** Exercise materials **
-*-*-

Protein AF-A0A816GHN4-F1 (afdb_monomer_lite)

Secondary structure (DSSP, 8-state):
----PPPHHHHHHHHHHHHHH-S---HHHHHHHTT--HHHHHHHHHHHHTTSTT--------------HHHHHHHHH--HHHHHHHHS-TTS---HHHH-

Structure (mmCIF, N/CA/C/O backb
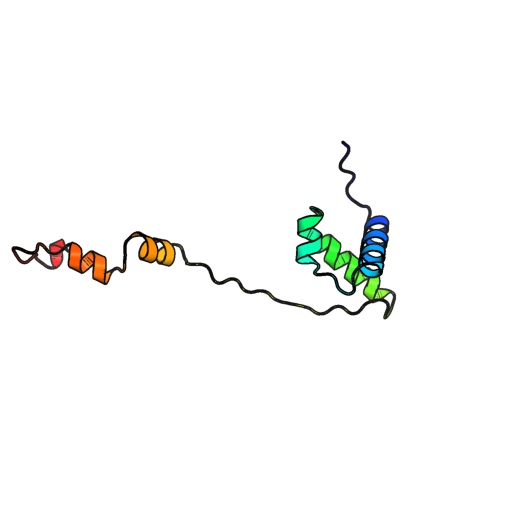one):
data_AF-A0A816GHN4-F1
#
_entry.id   AF-A0A816GHN4-F1
#
loop_
_atom_site.group_PDB
_atom_site.id
_atom_site.type_symbol
_atom_site.label_atom_id
_atom_site.label_alt_id
_atom_site.label_comp_id
_atom_site.label_asym_id
_atom_site.label_entity_id
_atom_site.label_seq_id
_atom_site.pdbx_PDB_ins_code
_atom_site.Cartn_x
_atom_site.Cartn_y
_atom_site.Cartn_z
_atom_site.occupancy
_atom_site.B_iso_or_equiv
_atom_site.auth_seq_id
_atom_site.auth_comp_id
_atom_site.auth_asym_id
_atom_site.auth_atom_id
_atom_site.pdbx_PDB_model_num
ATOM 1 N N . SER A 1 1 ? 29.254 2.698 1.949 1.00 39.31 1 SER A N 1
ATOM 2 C CA . SER A 1 1 ? 28.226 2.241 0.998 1.00 39.31 1 SER A CA 1
ATOM 3 C C . SER A 1 1 ? 27.492 3.432 0.425 1.00 39.31 1 S
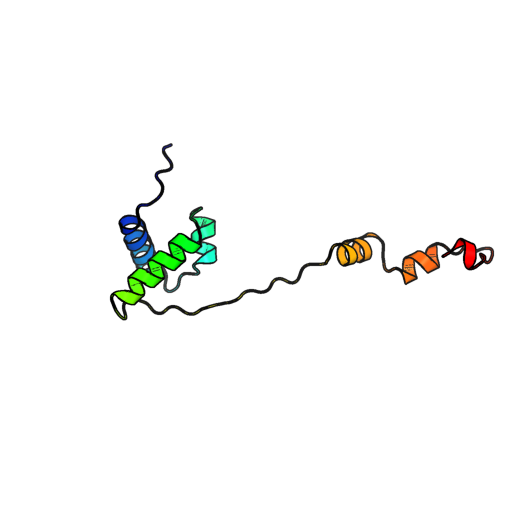ER A C 1
ATOM 5 O O . SER A 1 1 ? 26.638 4.007 1.083 1.00 39.31 1 SER A O 1
ATOM 7 N N . THR A 1 2 ? 27.894 3.882 -0.758 1.00 40.03 2 THR A N 1
ATOM 8 C CA . THR A 1 2 ? 27.264 5.008 -1.452 1.00 40.03 2 THR A CA 1
ATOM 9 C C . THR A 1 2 ? 26.015 4.510 -2.172 1.00 40.03 2 THR A C 1
ATOM 11 O O . THR A 1 2 ? 26.124 3.882 -3.222 1.00 40.03 2 THR A O 1
ATOM 14 N N . SER A 1 3 ? 24.837 4.770 -1.604 1.00 47.12 3 SER A N 1
ATOM 15 C CA . SER A 1 3 ? 23.563 4.633 -2.314 1.00 47.12 3 SER A CA 1
ATOM 16 C C . SER A 1 3 ? 23.519 5.694 -3.417 1.00 47.12 3 SER A C 1
ATOM 18 O O . SER A 1 3 ? 23.199 6.859 -3.178 1.00 47.12 3 SER A O 1
ATOM 20 N N . LYS A 1 4 ? 23.980 5.328 -4.616 1.00 52.91 4 LYS A N 1
ATOM 21 C CA . LYS A 1 4 ? 23.920 6.187 -5.797 1.00 52.91 4 LYS A CA 1
ATOM 22 C C . LYS A 1 4 ? 22.513 6.036 -6.365 1.00 52.91 4 LYS A C 1
ATOM 24 O O . LYS A 1 4 ? 22.180 4.970 -6.872 1.00 52.91 4 LYS A O 1
ATOM 29 N N . LYS A 1 5 ? 21.683 7.077 -6.241 1.00 57.34 5 LYS A N 1
ATOM 30 C CA . LYS A 1 5 ? 20.368 7.107 -6.898 1.00 57.34 5 LYS A CA 1
ATOM 31 C C . LYS A 1 5 ? 20.563 6.813 -8.394 1.00 57.34 5 LYS A C 1
ATOM 33 O O . LYS A 1 5 ? 21.461 7.420 -8.987 1.00 57.34 5 LYS A O 1
ATOM 38 N N . PRO A 1 6 ? 19.786 5.895 -8.989 1.00 63.62 6 PRO A N 1
ATOM 39 C CA . PRO A 1 6 ? 19.946 5.551 -10.393 1.00 63.62 6 PRO A CA 1
ATOM 40 C C . PRO A 1 6 ? 19.631 6.773 -11.266 1.00 63.62 6 PRO A C 1
ATOM 42 O O . PRO A 1 6 ? 18.672 7.506 -11.020 1.00 63.62 6 PRO A O 1
ATOM 45 N N . THR A 1 7 ? 20.467 7.012 -12.274 1.00 71.81 7 THR A N 1
ATOM 46 C CA . THR A 1 7 ? 20.198 7.997 -13.330 1.00 71.81 7 THR A CA 1
ATOM 47 C C . THR A 1 7 ? 19.081 7.453 -14.232 1.00 71.81 7 THR A C 1
ATOM 49 O O . THR A 1 7 ? 18.941 6.239 -14.365 1.00 71.81 7 THR A O 1
ATOM 52 N N . SER A 1 8 ? 18.306 8.313 -14.905 1.00 69.44 8 SER A N 1
ATOM 53 C CA . SER A 1 8 ? 17.209 7.878 -15.795 1.00 69.44 8 SER A CA 1
ATOM 54 C C . SER A 1 8 ? 17.642 6.833 -16.835 1.00 69.44 8 SER A C 1
ATOM 56 O O . SER A 1 8 ? 16.976 5.818 -17.009 1.00 69.44 8 SER A O 1
ATOM 58 N N . ALA A 1 9 ? 18.804 7.035 -17.464 1.00 76.12 9 ALA A N 1
ATOM 59 C CA . ALA A 1 9 ? 19.352 6.104 -18.448 1.00 76.12 9 ALA A CA 1
ATOM 60 C C . ALA A 1 9 ? 19.845 4.777 -17.837 1.00 76.12 9 ALA A C 1
ATOM 62 O O . ALA A 1 9 ? 19.787 3.749 -18.504 1.00 76.12 9 ALA A O 1
ATOM 63 N N . SER A 1 10 ? 20.319 4.772 -16.581 1.00 87.19 10 SER A N 1
ATOM 64 C CA . SER A 1 10 ? 20.724 3.517 -15.932 1.00 87.19 10 SER A CA 1
ATOM 65 C C . SER A 1 10 ? 19.500 2.691 -15.551 1.00 87.19 10 SER A C 1
ATOM 67 O O . SER A 1 10 ? 19.464 1.504 -15.843 1.00 87.19 10 SER A O 1
ATOM 69 N N . LEU A 1 11 ? 18.457 3.339 -15.021 1.00 91.06 11 LEU A N 1
ATOM 70 C CA . LEU A 1 11 ? 17.217 2.663 -14.641 1.00 91.06 11 LEU A CA 1
ATOM 71 C C . LEU A 1 11 ? 16.509 2.024 -15.842 1.00 91.06 11 LEU A C 1
ATOM 73 O O . LEU A 1 11 ? 15.999 0.916 -15.730 1.00 91.06 11 LEU A O 1
ATOM 77 N N . GLN A 1 12 ? 16.501 2.690 -17.000 1.00 92.06 12 GLN A N 1
ATOM 78 C CA . GLN A 1 12 ? 15.939 2.112 -18.222 1.00 92.06 12 GLN A CA 1
ATOM 79 C C . GLN A 1 12 ? 16.617 0.785 -18.592 1.00 92.06 12 GLN A C 1
ATOM 81 O O . GLN A 1 12 ? 15.930 -0.195 -18.877 1.00 92.06 12 GLN A O 1
ATOM 86 N N . ASN A 1 13 ? 17.950 0.743 -18.567 1.00 92.19 13 ASN A N 1
ATOM 87 C CA . ASN A 1 13 ? 18.699 -0.474 -18.873 1.00 92.19 13 ASN A CA 1
ATOM 88 C C . ASN A 1 13 ? 18.465 -1.561 -17.820 1.00 92.19 13 ASN A C 1
ATOM 90 O O . ASN A 1 13 ? 18.275 -2.718 -18.186 1.00 92.19 13 ASN A O 1
ATOM 94 N N . ASP A 1 14 ? 18.428 -1.192 -16.539 1.00 92.94 14 ASP A N 1
ATOM 95 C CA . ASP A 1 14 ? 18.182 -2.131 -15.443 1.00 92.94 14 ASP A CA 1
ATOM 96 C C . ASP A 1 14 ? 16.795 -2.789 -15.567 1.00 92.94 14 ASP A C 1
ATOM 98 O O . ASP A 1 14 ? 16.666 -4.002 -15.403 1.00 92.94 14 ASP A O 1
ATOM 102 N N . LEU A 1 15 ? 15.763 -2.014 -15.923 1.00 92.81 15 LEU A N 1
ATOM 103 C CA . LEU A 1 15 ? 14.399 -2.516 -16.129 1.00 92.81 15 LEU A CA 1
ATOM 104 C C . LEU A 1 15 ? 14.294 -3.444 -17.344 1.00 92.81 15 LEU A C 1
ATOM 106 O O . LEU A 1 15 ? 13.651 -4.490 -17.265 1.00 92.81 15 LEU A O 1
ATOM 110 N N . LEU A 1 16 ? 14.932 -3.089 -18.462 1.00 91.88 16 LEU A N 1
ATOM 111 C CA . LEU A 1 16 ? 14.950 -3.942 -19.654 1.00 91.88 16 LEU A CA 1
ATOM 112 C C . LEU A 1 16 ? 15.738 -5.236 -19.413 1.00 91.88 16 LEU A C 1
ATOM 114 O O . LEU A 1 16 ? 15.314 -6.302 -19.851 1.00 91.88 16 LEU A O 1
ATOM 118 N N . LEU A 1 17 ? 16.851 -5.168 -18.678 1.00 92.12 17 LEU A N 1
ATOM 119 C CA . LEU A 1 17 ? 17.615 -6.353 -18.290 1.00 92.12 17 LEU A CA 1
ATOM 120 C C . LEU A 1 17 ? 16.814 -7.259 -17.348 1.00 92.12 17 LEU A C 1
ATOM 122 O O . LEU A 1 17 ? 16.890 -8.480 -17.468 1.00 92.12 17 LEU A O 1
ATOM 126 N N . TYR A 1 18 ? 16.031 -6.675 -16.440 1.00 92.75 18 TYR A N 1
ATOM 127 C CA . TYR A 1 18 ? 15.135 -7.436 -15.575 1.00 92.75 18 TYR A CA 1
ATOM 128 C C . TYR A 1 18 ? 14.072 -8.187 -16.388 1.00 92.75 18 TYR A C 1
ATOM 130 O O . TYR A 1 18 ? 13.873 -9.379 -16.171 1.00 92.75 18 TYR A O 1
ATOM 138 N N . LEU A 1 19 ? 13.447 -7.530 -17.372 1.00 91.56 19 LEU A N 1
ATOM 139 C CA . LEU A 1 19 ? 12.478 -8.161 -18.282 1.00 91.56 19 LEU A CA 1
ATOM 140 C C . LEU A 1 19 ? 13.103 -9.203 -19.224 1.00 91.56 19 LEU A C 1
ATOM 142 O O . LEU A 1 19 ? 12.408 -10.054 -19.760 1.00 91.56 19 LEU A O 1
ATOM 146 N N . ASN A 1 20 ? 14.421 -9.175 -19.426 1.00 91.12 20 ASN A N 1
ATOM 147 C CA . ASN A 1 20 ? 15.109 -10.235 -20.163 1.00 91.12 20 ASN A CA 1
ATOM 148 C C . ASN A 1 20 ? 15.222 -11.540 -19.349 1.00 91.12 20 ASN A C 1
ATOM 150 O O . ASN A 1 20 ? 15.439 -12.604 -19.922 1.00 91.12 20 ASN A O 1
ATOM 154 N N . THR A 1 21 ? 15.120 -11.472 -18.019 1.00 91.62 21 THR A N 1
ATOM 155 C CA . THR A 1 21 ? 15.174 -12.647 -17.132 1.00 91.62 21 THR A CA 1
ATOM 156 C C . THR A 1 21 ? 13.824 -13.002 -16.508 1.00 91.62 21 THR A C 1
ATOM 158 O O . THR A 1 21 ? 13.701 -14.087 -15.944 1.00 91.62 21 THR A O 1
ATOM 161 N N . HIS A 1 22 ? 12.822 -12.126 -16.629 1.00 90.62 22 HIS A N 1
ATOM 162 C CA . HIS A 1 22 ? 11.472 -12.293 -16.091 1.00 90.62 22 HIS A CA 1
ATOM 163 C C . HIS A 1 22 ? 10.435 -11.959
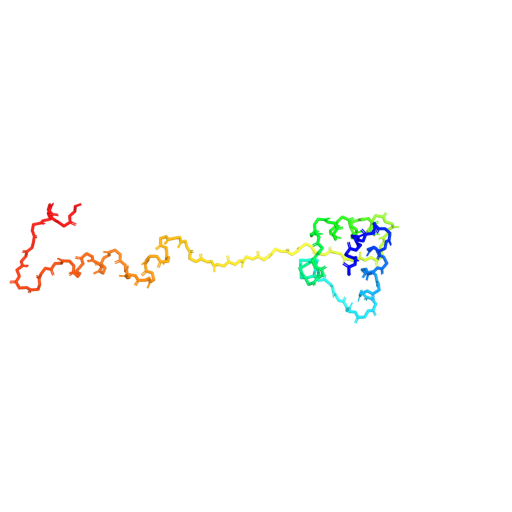 -17.167 1.00 90.62 22 HIS A C 1
ATOM 165 O O . HIS A 1 22 ? 10.492 -10.885 -17.757 1.00 90.62 22 HIS A O 1
ATOM 171 N N . ASP A 1 23 ? 9.449 -12.835 -17.369 1.00 85.31 23 ASP A N 1
ATOM 172 C CA . ASP A 1 23 ? 8.414 -12.649 -18.401 1.00 85.31 23 ASP A CA 1
ATOM 173 C C . ASP A 1 23 ? 7.504 -11.434 -18.143 1.00 85.31 23 ASP A C 1
ATOM 175 O O . ASP A 1 23 ? 6.950 -10.847 -19.073 1.00 85.31 23 ASP A O 1
ATOM 179 N N . GLU A 1 24 ? 7.340 -11.038 -16.878 1.00 91.19 24 GLU A N 1
ATOM 180 C CA . GLU A 1 24 ? 6.562 -9.867 -16.483 1.00 91.19 24 GLU A CA 1
ATOM 181 C C . GLU A 1 24 ? 7.214 -9.110 -15.321 1.00 91.19 24 GLU A C 1
ATOM 183 O O . GLU A 1 24 ? 8.002 -9.653 -14.546 1.00 91.19 24 GLU A O 1
ATOM 188 N N . LEU A 1 25 ? 6.848 -7.834 -15.180 1.00 93.38 25 LEU A N 1
ATOM 189 C CA . LEU A 1 25 ? 7.265 -6.990 -14.065 1.00 93.38 25 LEU A CA 1
ATOM 190 C C . LEU A 1 25 ? 6.059 -6.238 -13.501 1.00 93.38 25 LEU A C 1
ATOM 192 O O . LEU A 1 25 ? 5.354 -5.517 -14.210 1.00 93.38 25 LEU A O 1
ATOM 196 N N . ASN A 1 26 ? 5.866 -6.340 -12.185 1.00 94.31 26 ASN A N 1
ATOM 197 C CA . ASN A 1 26 ? 4.959 -5.466 -11.452 1.00 94.31 26 ASN A CA 1
ATOM 198 C C . ASN A 1 26 ? 5.718 -4.220 -10.974 1.00 94.31 26 ASN A C 1
ATOM 200 O O . ASN A 1 26 ? 6.636 -4.313 -10.160 1.00 94.31 26 ASN A O 1
ATOM 204 N N . THR A 1 27 ? 5.325 -3.042 -11.468 1.00 94.56 27 THR A N 1
ATOM 205 C CA . THR A 1 27 ? 6.051 -1.787 -11.192 1.00 94.56 27 THR A CA 1
ATOM 206 C C . THR A 1 27 ? 6.052 -1.396 -9.719 1.00 94.56 27 THR A C 1
ATOM 208 O O . THR A 1 27 ? 7.006 -0.768 -9.267 1.00 94.56 27 THR A O 1
ATOM 211 N N . TRP A 1 28 ? 5.011 -1.771 -8.971 1.00 94.50 28 TRP A N 1
ATOM 212 C CA . TRP A 1 28 ? 4.918 -1.511 -7.539 1.00 94.50 28 TRP A CA 1
ATOM 213 C C . TRP A 1 28 ? 5.844 -2.442 -6.751 1.00 94.50 28 TRP A C 1
ATOM 215 O O . TRP A 1 28 ? 6.637 -1.959 -5.944 1.00 94.50 28 TRP A O 1
ATOM 225 N N . SER A 1 29 ? 5.807 -3.751 -7.034 1.00 93.56 29 SER A N 1
ATOM 226 C CA . SER A 1 29 ? 6.683 -4.728 -6.371 1.00 93.56 29 SER A CA 1
ATOM 227 C C . SER A 1 29 ? 8.156 -4.423 -6.632 1.00 93.56 29 SER A C 1
ATOM 229 O O . SER A 1 29 ? 8.930 -4.317 -5.686 1.00 93.56 29 SER A O 1
ATOM 231 N N . TYR A 1 30 ? 8.521 -4.166 -7.894 1.00 93.94 30 TYR A N 1
ATOM 232 C CA . TYR A 1 30 ? 9.890 -3.819 -8.275 1.00 93.94 30 TYR A CA 1
ATOM 233 C C . TYR A 1 30 ? 10.382 -2.554 -7.558 1.00 93.94 30 TYR A C 1
ATOM 235 O O . TYR A 1 30 ? 11.473 -2.531 -6.992 1.00 93.94 30 TYR A O 1
ATOM 243 N N . ALA A 1 31 ? 9.566 -1.493 -7.537 1.00 94.81 31 ALA A N 1
ATOM 244 C CA . ALA A 1 31 ? 9.915 -0.255 -6.846 1.00 94.81 31 ALA A CA 1
ATOM 245 C C . ALA A 1 31 ? 10.159 -0.489 -5.344 1.00 94.81 31 ALA A C 1
ATOM 247 O O . ALA A 1 31 ? 11.134 0.024 -4.793 1.00 94.81 31 ALA A O 1
ATOM 248 N N . ASN A 1 32 ? 9.317 -1.301 -4.699 1.00 94.38 32 ASN A N 1
ATOM 249 C CA . ASN A 1 32 ? 9.435 -1.615 -3.279 1.00 94.38 32 ASN A CA 1
ATOM 250 C C . ASN A 1 32 ? 10.670 -2.483 -2.967 1.00 94.38 32 ASN A C 1
ATOM 252 O O . ASN A 1 32 ? 11.415 -2.172 -2.042 1.00 94.38 32 ASN A O 1
ATOM 256 N N . GLU A 1 33 ? 10.926 -3.530 -3.757 1.00 94.12 33 GLU A N 1
ATOM 257 C CA . GLU A 1 33 ? 12.079 -4.433 -3.595 1.00 94.12 33 GLU A CA 1
ATOM 258 C C . GLU A 1 33 ? 13.420 -3.714 -3.777 1.00 94.12 33 GLU A C 1
ATOM 260 O O . GLU A 1 33 ? 14.377 -3.966 -3.044 1.00 94.12 33 GLU A O 1
ATOM 265 N N . HIS A 1 34 ? 13.479 -2.777 -4.723 1.00 91.56 34 HIS A N 1
ATOM 266 C CA . HIS A 1 34 ? 14.691 -2.024 -5.036 1.00 91.56 34 HIS A CA 1
ATOM 267 C C . HIS A 1 34 ? 14.792 -0.680 -4.294 1.00 91.56 34 HIS A C 1
ATOM 269 O O . HIS A 1 34 ? 15.777 0.042 -4.470 1.00 91.56 34 HIS A O 1
ATOM 275 N N . ASN A 1 35 ? 13.810 -0.344 -3.446 1.00 92.44 35 ASN A N 1
ATOM 276 C CA . ASN A 1 35 ? 13.716 0.927 -2.720 1.00 92.44 35 ASN A CA 1
ATOM 277 C C . ASN A 1 35 ? 13.848 2.156 -3.650 1.00 92.44 35 ASN A C 1
ATOM 279 O O . ASN A 1 35 ? 14.594 3.103 -3.382 1.00 92.44 35 ASN A O 1
ATOM 283 N N . ILE A 1 36 ? 13.138 2.107 -4.780 1.00 93.62 36 ILE A N 1
ATOM 284 C CA . ILE A 1 36 ? 13.076 3.155 -5.805 1.00 93.62 36 ILE A CA 1
ATOM 285 C C . ILE A 1 36 ? 11.699 3.821 -5.741 1.00 93.62 36 ILE A C 1
ATOM 287 O O . ILE A 1 36 ? 10.693 3.184 -5.443 1.00 93.62 36 ILE A O 1
ATOM 291 N N . ASP A 1 37 ? 11.641 5.117 -6.045 1.00 93.94 37 ASP A N 1
ATOM 292 C CA . ASP A 1 37 ? 10.370 5.825 -6.183 1.00 93.94 37 ASP A CA 1
ATOM 293 C C . ASP A 1 37 ? 9.505 5.190 -7.291 1.00 93.94 37 ASP A C 1
ATOM 295 O O . ASP A 1 37 ? 9.934 5.054 -8.442 1.00 93.94 37 ASP A O 1
ATOM 299 N N . HIS A 1 38 ? 8.270 4.812 -6.951 1.00 93.31 38 HIS A N 1
ATOM 300 C CA . HIS A 1 38 ? 7.355 4.154 -7.888 1.00 93.31 38 HIS A CA 1
ATOM 301 C C . HIS A 1 38 ? 7.040 5.026 -9.113 1.00 93.31 38 HIS A C 1
ATOM 303 O O . HIS A 1 38 ? 6.963 4.505 -10.226 1.00 93.31 38 HIS A O 1
ATOM 309 N N . GLN A 1 39 ? 6.937 6.350 -8.956 1.00 93.81 39 GLN A N 1
ATOM 310 C CA . GLN A 1 39 ? 6.712 7.272 -10.074 1.00 93.81 39 GLN A CA 1
ATOM 311 C C . GLN A 1 39 ? 7.907 7.318 -11.023 1.00 93.81 39 GLN A C 1
ATOM 313 O O . GLN A 1 39 ? 7.716 7.457 -12.231 1.00 93.81 39 GLN A O 1
ATOM 318 N N . LEU A 1 40 ? 9.129 7.152 -10.513 1.00 94.12 40 LEU A N 1
ATOM 319 C CA . LEU A 1 40 ? 10.322 7.085 -11.356 1.00 94.12 40 LEU A CA 1
ATOM 320 C C . LEU A 1 40 ? 10.324 5.821 -12.230 1.00 94.12 40 LEU A C 1
ATOM 322 O O . LEU A 1 40 ? 10.617 5.899 -13.425 1.00 94.12 40 LEU A O 1
ATOM 326 N N . VAL A 1 41 ? 9.942 4.671 -11.665 1.00 94.31 41 VAL A N 1
ATOM 327 C CA . VAL A 1 41 ? 9.793 3.409 -12.413 1.00 94.31 41 VAL A CA 1
ATOM 328 C C . VAL A 1 41 ? 8.698 3.539 -13.479 1.00 94.31 41 VAL A C 1
ATOM 330 O O . VAL A 1 41 ? 8.940 3.243 -14.649 1.00 94.31 41 VAL A O 1
ATOM 333 N N . ILE A 1 42 ? 7.521 4.066 -13.114 1.00 94.12 42 ILE A N 1
ATOM 334 C CA . ILE A 1 42 ? 6.414 4.316 -14.055 1.00 94.12 42 ILE A CA 1
ATOM 335 C C . ILE A 1 42 ? 6.838 5.274 -15.174 1.00 94.12 42 ILE A C 1
ATOM 337 O O . ILE A 1 42 ? 6.582 5.006 -16.348 1.00 94.12 42 ILE A O 1
ATOM 341 N N . GLY A 1 43 ? 7.487 6.387 -14.831 1.00 93.19 43 GLY A N 1
ATOM 342 C CA . GLY A 1 43 ? 7.951 7.380 -15.798 1.00 93.19 43 GLY A CA 1
ATOM 343 C C . GLY A 1 43 ? 8.965 6.799 -16.781 1.00 93.19 43 GLY A C 1
ATOM 344 O O . GLY A 1 43 ? 8.898 7.087 -17.975 1.00 93.19 43 GLY A O 1
ATOM 345 N N . THR A 1 44 ? 9.844 5.918 -16.301 1.00 93.94 44 THR A N 1
ATOM 346 C CA . THR A 1 44 ? 10.815 5.218 -17.149 1.00 93.94 44 THR A CA 1
ATOM 347 C C . THR A 1 44 ? 10.113 4.280 -18.128 1.00 93.94 44 THR A C 1
ATOM 349 O O . THR A 1 44 ? 10.381 4.354 -19.323 1.00 93.94 44 THR A O 1
ATOM 352 N N . PHE A 1 45 ? 9.141 3.477 -17.680 1.00 92.81 45 PHE A N 1
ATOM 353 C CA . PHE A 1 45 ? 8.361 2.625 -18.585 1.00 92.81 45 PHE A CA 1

-*-*-

The expected output is the exact run of lines from the first line of the material above through the line that contains "ATOM 11 O O", minus any pictures.

** Response for this exercise **
Protein AF-A0A816GHN4-F1 (afdb_monomer_lite)

Secondary structure (DSSP, 8-state):
----PPPHHHHHHHHHHHHHH-S---HHHHHHHTT--HHHHHHHHHHHHTTSTT--------------HHHHHHHHH--HHHHHHHHS-TTS---HHHH-

Structure (mmCIF, N/CA/C/O backb
one):
data_AF-A0A816GHN4-F1
#
_entry.id   AF-A0A816GHN4-F1
#
loop_
_atom_site.group_PDB
_atom_site.id
_atom_site.type_symbol
_atom_site.label_atom_id
_atom_site.label_alt_id
_atom_site.label_comp_id
_atom_site.label_asym_id
_atom_site.label_entity_id
_atom_site.label_seq_id
_atom_site.pdbx_PDB_ins_code
_atom_site.Cartn_x
_atom_site.Cartn_y
_atom_site.Cartn_z
_atom_site.occupancy
_atom_site.B_iso_or_equiv
_atom_site.auth_seq_id
_atom_site.auth_comp_id
_atom_site.auth_asym_id
_atom_site.auth_atom_id
_atom_site.pdbx_PDB_model_num
ATOM 1 N N . SER A 1 1 ? 29.254 2.698 1.949 1.00 39.31 1 SER A N 1
ATOM 2 C CA . SER A 1 1 ? 28.226 2.241 0.998 1.00 39.31 1 SER A CA 1
ATOM 3 C C . SER A 1 1 ? 27.492 3.432 0.425 1.00 39.31 1 S
ER A C 1
ATOM 5 O O . SER A 1 1 ? 26.638 4.007 1.083 1.00 39.31 1 SER A O 1
ATOM 7 N N . THR A 1 2 ? 27.894 3.882 -0.758 1.00 40.03 2 THR A N 1
ATOM 8 C CA . THR A 1 2 ? 27.264 5.008 -1.452 1.00 40.03 2 THR A CA 1
ATOM 9 C C . THR A 1 2 ? 26.015 4.510 -2.172 1.00 40.03 2 THR A C 1
ATOM 11 O O . THR A 1 2 ? 26.124 3.882 -3.222 1.00 40.03 2 THR A O 1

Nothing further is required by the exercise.